This is the real cost of Fast Fashion. Never Again?

Dakha, Bangladesh. The only place in the world where the clothes are worth more then the lives of those who make them.

On London’s busy Oxford Street yesterday a group of around 20 protesters staged a demonstration outside Mango and Benetton, the retailer giants who have refused to take responsibility for the collapse of Rana Plaza, one of the many factories where their garments were made.

The protest was organised by student group People & Planet along with War on Want, the South Asia Solidarity Group, Freedom Without Fear Platform, UK Feminista and Labour Behind the Label. Demonstrators carried candles and flowers to remember the 1,227 workers who perished in the collapsed building.

“More than a month after this tragic incident, Benetton and Mango still refuse to take responsibility for workers killed or injured while making their clothes. This is unacceptable”, said Ruth Fox, campaign coordinator at People & Planet in an interview with The Hindu Business Line. “We demand immediate compensation for the workers and families affected by the building’s collapse.”

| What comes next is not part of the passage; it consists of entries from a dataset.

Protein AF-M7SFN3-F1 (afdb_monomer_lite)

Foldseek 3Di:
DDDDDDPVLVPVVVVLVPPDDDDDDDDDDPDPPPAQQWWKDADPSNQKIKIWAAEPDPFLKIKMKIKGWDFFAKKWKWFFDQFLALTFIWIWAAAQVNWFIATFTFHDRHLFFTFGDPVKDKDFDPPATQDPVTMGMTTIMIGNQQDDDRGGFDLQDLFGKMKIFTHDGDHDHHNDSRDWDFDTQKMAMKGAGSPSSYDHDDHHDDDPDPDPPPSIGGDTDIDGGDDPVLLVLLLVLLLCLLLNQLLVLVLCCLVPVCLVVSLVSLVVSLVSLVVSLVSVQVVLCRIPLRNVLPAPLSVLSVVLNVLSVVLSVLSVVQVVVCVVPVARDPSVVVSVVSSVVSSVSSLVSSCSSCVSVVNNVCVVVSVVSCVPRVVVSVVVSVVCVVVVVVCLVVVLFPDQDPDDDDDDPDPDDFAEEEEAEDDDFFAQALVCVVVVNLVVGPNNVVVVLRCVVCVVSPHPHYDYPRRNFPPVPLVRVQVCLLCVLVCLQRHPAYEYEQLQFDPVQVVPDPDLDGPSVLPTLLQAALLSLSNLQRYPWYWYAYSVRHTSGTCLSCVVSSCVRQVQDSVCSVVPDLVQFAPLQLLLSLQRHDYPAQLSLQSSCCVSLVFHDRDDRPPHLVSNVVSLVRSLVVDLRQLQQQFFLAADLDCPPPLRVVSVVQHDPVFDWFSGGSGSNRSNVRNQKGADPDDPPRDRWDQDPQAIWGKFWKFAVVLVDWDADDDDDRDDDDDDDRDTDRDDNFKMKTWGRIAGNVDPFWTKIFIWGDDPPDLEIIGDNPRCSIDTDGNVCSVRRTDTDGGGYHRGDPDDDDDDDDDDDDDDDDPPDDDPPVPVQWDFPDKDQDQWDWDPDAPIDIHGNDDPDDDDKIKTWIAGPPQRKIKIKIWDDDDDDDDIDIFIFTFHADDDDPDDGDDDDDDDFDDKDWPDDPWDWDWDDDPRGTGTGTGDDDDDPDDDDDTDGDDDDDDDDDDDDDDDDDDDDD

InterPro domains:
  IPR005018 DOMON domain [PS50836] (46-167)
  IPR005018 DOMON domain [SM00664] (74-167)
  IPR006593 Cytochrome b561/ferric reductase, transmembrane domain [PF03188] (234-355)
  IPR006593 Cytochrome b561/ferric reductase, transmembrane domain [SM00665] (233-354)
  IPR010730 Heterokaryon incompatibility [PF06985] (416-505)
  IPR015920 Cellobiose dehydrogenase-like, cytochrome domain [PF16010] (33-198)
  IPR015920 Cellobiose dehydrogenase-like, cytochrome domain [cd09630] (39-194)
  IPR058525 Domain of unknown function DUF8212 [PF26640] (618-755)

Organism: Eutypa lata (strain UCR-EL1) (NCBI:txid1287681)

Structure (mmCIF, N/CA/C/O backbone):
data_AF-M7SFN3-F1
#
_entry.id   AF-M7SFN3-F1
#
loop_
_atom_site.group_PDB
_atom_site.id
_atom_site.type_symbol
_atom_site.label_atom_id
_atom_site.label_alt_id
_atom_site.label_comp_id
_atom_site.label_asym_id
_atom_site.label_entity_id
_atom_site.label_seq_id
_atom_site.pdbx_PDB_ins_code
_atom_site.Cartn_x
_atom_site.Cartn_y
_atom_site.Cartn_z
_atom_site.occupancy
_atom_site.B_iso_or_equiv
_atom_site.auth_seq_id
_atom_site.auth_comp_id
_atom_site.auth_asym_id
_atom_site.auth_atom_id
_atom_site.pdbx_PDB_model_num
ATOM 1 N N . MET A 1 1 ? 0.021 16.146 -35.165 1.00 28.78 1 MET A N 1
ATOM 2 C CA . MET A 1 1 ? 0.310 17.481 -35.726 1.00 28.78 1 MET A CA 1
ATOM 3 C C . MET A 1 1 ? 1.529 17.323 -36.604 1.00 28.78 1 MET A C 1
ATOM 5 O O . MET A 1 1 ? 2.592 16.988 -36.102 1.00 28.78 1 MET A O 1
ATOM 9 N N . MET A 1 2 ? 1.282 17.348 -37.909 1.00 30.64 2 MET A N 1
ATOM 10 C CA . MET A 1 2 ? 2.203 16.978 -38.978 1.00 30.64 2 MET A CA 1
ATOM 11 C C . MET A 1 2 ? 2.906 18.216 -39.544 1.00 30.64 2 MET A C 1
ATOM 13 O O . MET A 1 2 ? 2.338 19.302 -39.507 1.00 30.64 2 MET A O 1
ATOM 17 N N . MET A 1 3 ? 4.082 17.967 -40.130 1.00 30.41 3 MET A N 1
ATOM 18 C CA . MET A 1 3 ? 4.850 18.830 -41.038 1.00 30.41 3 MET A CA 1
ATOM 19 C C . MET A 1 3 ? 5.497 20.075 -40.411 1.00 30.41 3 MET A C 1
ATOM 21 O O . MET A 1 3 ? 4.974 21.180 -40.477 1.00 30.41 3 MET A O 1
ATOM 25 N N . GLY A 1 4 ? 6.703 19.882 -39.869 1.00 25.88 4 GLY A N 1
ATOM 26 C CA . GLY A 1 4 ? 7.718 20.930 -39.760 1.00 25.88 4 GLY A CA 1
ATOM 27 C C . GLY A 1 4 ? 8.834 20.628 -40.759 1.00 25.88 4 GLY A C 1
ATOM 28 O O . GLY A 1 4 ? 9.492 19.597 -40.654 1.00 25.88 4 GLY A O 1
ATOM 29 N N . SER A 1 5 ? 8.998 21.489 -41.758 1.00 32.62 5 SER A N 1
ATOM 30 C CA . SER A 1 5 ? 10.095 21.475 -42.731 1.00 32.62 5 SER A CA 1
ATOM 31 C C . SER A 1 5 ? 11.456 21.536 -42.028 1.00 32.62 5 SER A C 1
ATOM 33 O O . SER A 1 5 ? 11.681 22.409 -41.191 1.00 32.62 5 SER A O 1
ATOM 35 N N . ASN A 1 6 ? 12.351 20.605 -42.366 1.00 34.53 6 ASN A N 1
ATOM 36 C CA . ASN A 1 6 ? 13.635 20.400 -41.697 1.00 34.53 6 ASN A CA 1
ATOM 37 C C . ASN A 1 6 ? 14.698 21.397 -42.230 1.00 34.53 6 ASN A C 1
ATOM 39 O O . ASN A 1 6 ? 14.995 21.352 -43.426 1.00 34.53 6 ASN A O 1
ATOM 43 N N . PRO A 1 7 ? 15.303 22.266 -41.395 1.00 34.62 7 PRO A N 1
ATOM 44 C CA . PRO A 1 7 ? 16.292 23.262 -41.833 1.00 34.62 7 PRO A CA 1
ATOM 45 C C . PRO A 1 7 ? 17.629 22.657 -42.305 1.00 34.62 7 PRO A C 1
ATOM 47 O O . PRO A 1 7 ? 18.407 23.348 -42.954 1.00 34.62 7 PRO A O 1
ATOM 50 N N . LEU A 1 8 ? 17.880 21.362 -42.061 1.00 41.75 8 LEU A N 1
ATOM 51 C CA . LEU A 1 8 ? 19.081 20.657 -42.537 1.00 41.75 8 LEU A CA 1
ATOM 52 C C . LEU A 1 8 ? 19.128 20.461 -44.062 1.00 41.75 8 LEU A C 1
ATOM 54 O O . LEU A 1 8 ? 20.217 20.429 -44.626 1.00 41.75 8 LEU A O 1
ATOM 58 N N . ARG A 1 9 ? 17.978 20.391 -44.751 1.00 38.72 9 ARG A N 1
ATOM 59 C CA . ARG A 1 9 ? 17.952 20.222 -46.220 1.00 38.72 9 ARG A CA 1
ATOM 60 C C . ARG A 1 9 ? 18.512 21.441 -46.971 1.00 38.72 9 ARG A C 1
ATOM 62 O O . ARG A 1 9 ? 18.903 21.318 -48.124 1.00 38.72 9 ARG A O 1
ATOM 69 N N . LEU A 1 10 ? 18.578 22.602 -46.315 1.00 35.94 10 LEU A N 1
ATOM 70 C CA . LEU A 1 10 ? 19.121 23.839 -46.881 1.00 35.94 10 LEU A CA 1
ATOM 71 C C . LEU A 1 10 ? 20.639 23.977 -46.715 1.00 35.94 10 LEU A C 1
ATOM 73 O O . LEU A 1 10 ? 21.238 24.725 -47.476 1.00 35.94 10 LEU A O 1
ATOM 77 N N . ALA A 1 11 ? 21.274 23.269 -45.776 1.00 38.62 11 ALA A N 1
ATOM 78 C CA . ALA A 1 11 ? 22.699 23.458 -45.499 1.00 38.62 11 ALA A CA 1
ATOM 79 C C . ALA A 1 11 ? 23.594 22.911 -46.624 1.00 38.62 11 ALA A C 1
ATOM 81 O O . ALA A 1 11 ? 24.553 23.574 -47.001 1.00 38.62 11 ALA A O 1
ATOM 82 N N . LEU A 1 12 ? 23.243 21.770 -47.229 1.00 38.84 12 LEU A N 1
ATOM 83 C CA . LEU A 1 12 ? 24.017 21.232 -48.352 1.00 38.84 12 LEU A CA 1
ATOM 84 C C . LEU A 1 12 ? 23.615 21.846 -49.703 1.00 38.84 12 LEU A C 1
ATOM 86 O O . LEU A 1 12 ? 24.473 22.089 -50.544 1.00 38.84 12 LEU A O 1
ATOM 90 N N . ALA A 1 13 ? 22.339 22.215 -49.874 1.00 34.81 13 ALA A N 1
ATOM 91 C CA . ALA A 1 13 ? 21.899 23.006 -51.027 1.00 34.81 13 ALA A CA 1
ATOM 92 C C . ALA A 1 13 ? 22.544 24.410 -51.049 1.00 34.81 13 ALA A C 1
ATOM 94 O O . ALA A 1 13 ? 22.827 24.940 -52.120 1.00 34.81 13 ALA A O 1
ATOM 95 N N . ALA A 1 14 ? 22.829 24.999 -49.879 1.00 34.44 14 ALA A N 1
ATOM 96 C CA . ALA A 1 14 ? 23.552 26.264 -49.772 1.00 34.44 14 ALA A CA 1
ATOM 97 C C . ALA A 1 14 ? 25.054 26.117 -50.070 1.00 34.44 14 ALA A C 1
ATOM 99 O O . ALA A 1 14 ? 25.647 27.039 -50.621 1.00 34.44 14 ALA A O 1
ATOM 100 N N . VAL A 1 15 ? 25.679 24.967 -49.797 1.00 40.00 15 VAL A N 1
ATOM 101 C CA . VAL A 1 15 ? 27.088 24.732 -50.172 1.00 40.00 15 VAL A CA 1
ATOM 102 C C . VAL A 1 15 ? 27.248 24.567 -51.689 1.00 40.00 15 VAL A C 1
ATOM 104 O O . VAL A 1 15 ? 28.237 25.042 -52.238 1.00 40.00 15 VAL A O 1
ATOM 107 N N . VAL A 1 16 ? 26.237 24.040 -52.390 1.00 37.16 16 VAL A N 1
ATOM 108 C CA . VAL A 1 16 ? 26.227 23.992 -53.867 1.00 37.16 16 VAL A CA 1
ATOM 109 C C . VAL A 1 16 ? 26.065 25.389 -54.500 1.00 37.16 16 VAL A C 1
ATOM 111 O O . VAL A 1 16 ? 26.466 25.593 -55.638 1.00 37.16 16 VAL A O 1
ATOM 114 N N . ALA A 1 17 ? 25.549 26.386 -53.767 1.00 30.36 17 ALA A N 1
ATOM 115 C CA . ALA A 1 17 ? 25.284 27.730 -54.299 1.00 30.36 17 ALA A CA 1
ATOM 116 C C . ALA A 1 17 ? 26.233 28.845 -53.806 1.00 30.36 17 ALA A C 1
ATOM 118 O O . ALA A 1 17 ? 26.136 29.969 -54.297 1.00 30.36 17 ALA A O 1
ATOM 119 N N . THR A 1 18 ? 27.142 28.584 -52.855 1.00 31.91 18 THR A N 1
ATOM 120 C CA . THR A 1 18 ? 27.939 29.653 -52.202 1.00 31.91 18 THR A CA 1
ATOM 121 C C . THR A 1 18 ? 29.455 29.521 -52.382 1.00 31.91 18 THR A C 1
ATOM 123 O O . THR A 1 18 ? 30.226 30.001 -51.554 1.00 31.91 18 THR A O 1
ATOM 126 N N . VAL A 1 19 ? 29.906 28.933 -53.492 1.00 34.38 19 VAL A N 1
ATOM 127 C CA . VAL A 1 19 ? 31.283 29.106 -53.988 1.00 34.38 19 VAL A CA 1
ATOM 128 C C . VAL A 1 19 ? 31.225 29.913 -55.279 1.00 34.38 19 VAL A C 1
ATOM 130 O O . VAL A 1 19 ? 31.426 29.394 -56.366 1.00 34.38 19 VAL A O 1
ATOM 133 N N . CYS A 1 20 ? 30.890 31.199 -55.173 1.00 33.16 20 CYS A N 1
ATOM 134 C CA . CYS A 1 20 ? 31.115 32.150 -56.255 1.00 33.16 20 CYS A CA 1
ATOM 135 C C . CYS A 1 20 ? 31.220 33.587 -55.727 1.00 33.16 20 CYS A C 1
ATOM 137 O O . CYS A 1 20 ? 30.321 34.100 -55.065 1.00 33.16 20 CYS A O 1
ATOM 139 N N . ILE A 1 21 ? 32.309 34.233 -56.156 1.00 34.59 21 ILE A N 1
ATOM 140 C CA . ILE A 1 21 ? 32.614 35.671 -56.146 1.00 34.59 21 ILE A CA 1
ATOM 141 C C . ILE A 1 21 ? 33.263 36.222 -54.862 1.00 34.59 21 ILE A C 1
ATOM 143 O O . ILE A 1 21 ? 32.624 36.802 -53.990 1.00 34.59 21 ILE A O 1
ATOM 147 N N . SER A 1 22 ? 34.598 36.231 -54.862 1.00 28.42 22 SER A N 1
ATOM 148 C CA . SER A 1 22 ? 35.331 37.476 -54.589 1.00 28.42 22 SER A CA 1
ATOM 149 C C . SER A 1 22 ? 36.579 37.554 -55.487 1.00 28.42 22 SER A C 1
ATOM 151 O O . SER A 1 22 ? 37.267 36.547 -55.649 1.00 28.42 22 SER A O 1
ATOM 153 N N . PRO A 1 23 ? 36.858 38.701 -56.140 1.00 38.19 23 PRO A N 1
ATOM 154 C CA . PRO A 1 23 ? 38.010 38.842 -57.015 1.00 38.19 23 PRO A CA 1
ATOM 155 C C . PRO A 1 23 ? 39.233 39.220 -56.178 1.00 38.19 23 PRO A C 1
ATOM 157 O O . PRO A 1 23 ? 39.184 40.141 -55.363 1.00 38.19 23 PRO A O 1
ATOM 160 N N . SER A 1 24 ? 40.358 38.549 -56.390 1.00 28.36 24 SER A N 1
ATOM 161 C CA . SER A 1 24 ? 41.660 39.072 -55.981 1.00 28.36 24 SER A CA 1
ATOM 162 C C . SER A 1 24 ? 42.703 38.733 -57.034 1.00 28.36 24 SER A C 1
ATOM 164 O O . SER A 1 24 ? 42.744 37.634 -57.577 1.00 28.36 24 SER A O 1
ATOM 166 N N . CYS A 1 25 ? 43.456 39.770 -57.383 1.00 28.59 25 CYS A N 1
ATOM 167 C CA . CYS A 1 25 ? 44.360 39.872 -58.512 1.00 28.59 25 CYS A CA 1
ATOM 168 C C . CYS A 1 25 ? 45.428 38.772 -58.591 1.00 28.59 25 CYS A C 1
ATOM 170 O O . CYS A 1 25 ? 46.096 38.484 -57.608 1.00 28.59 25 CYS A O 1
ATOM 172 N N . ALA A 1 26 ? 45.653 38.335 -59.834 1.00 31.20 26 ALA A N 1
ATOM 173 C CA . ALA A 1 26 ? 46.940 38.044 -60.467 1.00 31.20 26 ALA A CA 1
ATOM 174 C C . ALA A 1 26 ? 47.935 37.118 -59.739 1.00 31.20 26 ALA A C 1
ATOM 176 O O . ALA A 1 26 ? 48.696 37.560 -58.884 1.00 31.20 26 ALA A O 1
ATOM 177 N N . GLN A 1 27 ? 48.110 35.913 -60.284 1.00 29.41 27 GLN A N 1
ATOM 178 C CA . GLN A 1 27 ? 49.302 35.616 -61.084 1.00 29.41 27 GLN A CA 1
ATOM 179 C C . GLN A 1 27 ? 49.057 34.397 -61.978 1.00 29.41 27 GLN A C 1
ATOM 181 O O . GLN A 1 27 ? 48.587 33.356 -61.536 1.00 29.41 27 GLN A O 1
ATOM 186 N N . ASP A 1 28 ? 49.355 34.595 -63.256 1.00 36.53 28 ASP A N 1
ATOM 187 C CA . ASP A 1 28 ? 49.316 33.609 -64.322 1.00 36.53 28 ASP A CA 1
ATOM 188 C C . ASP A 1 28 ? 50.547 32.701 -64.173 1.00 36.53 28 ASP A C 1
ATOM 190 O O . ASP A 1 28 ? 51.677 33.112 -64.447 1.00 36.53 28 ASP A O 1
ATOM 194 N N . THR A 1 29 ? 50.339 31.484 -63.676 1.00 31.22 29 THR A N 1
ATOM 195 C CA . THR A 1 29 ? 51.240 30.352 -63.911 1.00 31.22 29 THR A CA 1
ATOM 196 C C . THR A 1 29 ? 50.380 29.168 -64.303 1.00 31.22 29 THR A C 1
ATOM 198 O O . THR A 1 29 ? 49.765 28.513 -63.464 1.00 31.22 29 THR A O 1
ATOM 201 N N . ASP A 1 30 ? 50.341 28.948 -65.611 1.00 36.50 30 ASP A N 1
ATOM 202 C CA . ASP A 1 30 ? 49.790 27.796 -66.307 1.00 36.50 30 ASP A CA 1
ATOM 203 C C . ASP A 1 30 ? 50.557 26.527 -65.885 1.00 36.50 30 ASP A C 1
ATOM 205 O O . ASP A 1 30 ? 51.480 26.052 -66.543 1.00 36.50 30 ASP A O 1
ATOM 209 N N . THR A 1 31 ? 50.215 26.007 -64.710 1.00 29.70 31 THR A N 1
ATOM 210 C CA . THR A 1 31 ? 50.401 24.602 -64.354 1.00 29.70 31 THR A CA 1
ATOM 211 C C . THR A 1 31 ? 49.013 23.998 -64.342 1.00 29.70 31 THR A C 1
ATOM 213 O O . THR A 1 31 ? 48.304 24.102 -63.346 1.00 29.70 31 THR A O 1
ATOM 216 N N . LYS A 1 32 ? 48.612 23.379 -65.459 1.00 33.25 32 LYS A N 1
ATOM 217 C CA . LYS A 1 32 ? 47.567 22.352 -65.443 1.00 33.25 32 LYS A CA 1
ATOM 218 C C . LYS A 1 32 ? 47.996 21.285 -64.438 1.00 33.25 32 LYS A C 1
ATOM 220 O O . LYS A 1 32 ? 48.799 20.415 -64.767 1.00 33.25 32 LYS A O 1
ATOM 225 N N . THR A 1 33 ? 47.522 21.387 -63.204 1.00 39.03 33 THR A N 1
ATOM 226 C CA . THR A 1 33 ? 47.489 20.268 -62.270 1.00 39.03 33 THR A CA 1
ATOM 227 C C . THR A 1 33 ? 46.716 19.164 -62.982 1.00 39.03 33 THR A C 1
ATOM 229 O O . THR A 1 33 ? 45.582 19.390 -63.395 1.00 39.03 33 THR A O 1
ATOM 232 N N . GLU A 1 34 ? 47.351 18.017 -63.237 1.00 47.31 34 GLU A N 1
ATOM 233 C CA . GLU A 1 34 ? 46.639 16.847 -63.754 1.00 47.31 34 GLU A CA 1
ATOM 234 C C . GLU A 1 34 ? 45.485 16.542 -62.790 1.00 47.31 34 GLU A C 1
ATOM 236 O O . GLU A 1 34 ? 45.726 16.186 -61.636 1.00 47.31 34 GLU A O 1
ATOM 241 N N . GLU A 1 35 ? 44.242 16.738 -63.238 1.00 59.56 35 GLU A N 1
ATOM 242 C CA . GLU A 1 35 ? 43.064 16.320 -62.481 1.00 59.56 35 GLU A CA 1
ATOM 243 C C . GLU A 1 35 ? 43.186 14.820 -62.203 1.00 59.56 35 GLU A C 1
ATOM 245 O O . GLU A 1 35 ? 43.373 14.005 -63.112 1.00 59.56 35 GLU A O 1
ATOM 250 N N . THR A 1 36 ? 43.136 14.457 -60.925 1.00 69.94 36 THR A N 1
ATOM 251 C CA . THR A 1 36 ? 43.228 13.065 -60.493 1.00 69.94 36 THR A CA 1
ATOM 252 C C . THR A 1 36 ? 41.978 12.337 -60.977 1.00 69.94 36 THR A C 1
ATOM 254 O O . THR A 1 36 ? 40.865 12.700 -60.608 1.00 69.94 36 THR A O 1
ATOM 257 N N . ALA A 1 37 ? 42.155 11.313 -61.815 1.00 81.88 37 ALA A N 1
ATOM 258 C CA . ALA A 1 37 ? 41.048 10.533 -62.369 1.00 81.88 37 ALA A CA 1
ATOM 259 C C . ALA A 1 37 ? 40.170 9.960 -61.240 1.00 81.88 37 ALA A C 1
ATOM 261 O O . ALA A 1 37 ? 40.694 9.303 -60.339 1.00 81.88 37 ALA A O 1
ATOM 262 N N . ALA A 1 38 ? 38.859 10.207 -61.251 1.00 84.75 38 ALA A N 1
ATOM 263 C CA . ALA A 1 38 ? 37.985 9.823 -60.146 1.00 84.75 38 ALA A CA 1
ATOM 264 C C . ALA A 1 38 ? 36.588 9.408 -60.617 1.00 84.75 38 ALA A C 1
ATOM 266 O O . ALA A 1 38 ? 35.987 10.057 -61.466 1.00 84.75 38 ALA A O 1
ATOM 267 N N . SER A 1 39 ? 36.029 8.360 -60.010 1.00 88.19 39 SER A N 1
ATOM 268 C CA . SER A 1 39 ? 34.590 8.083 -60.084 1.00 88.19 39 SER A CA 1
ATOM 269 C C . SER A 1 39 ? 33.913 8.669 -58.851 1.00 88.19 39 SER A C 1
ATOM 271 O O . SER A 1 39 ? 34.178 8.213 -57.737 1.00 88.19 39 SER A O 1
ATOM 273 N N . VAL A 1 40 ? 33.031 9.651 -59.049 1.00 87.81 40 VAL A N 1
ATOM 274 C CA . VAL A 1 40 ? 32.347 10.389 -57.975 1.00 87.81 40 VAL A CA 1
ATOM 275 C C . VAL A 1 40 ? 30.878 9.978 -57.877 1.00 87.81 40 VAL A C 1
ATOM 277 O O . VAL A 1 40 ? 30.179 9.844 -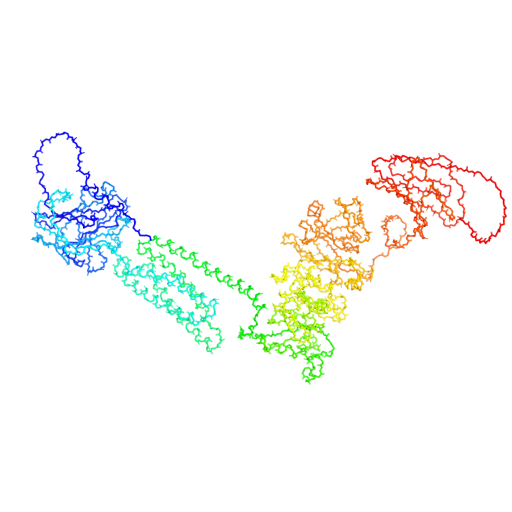58.882 1.00 87.81 40 VAL A O 1
ATOM 280 N N . PHE A 1 41 ? 30.404 9.795 -56.648 1.00 88.12 41 PHE A N 1
ATOM 281 C CA . PHE A 1 41 ? 29.029 9.470 -56.298 1.00 88.12 41 PHE A CA 1
ATOM 282 C C . PHE A 1 41 ? 28.487 10.449 -55.255 1.00 88.12 41 PHE A C 1
ATOM 284 O O . PHE A 1 41 ? 29.135 10.713 -54.241 1.00 88.12 41 PHE A O 1
ATOM 291 N N . PHE A 1 42 ? 27.252 10.903 -55.470 1.00 86.81 42 PHE A N 1
ATOM 292 C CA . PHE A 1 42 ? 26.449 11.615 -54.483 1.00 86.81 42 PHE A CA 1
ATOM 293 C C . PHE A 1 42 ? 25.179 10.817 -54.203 1.00 86.81 42 PHE A C 1
ATOM 295 O O . PHE A 1 42 ? 24.469 10.407 -55.123 1.00 86.81 42 PHE A O 1
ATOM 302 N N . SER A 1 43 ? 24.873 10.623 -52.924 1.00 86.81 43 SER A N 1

The Fire Safety Accord has been signed by major European Retailers including H&M, Marks and Spencer and Carrefour, however the American giants have been slower to take it up, with Walmart blankly refusing, saying it is putting its own safety measures in place at its factories in Bangladesh.

The Accord agreement demands a five-year commitment from participating retailers to conduct independent safety inspections of factories and pay up to $500,000 per year towards safety improvements.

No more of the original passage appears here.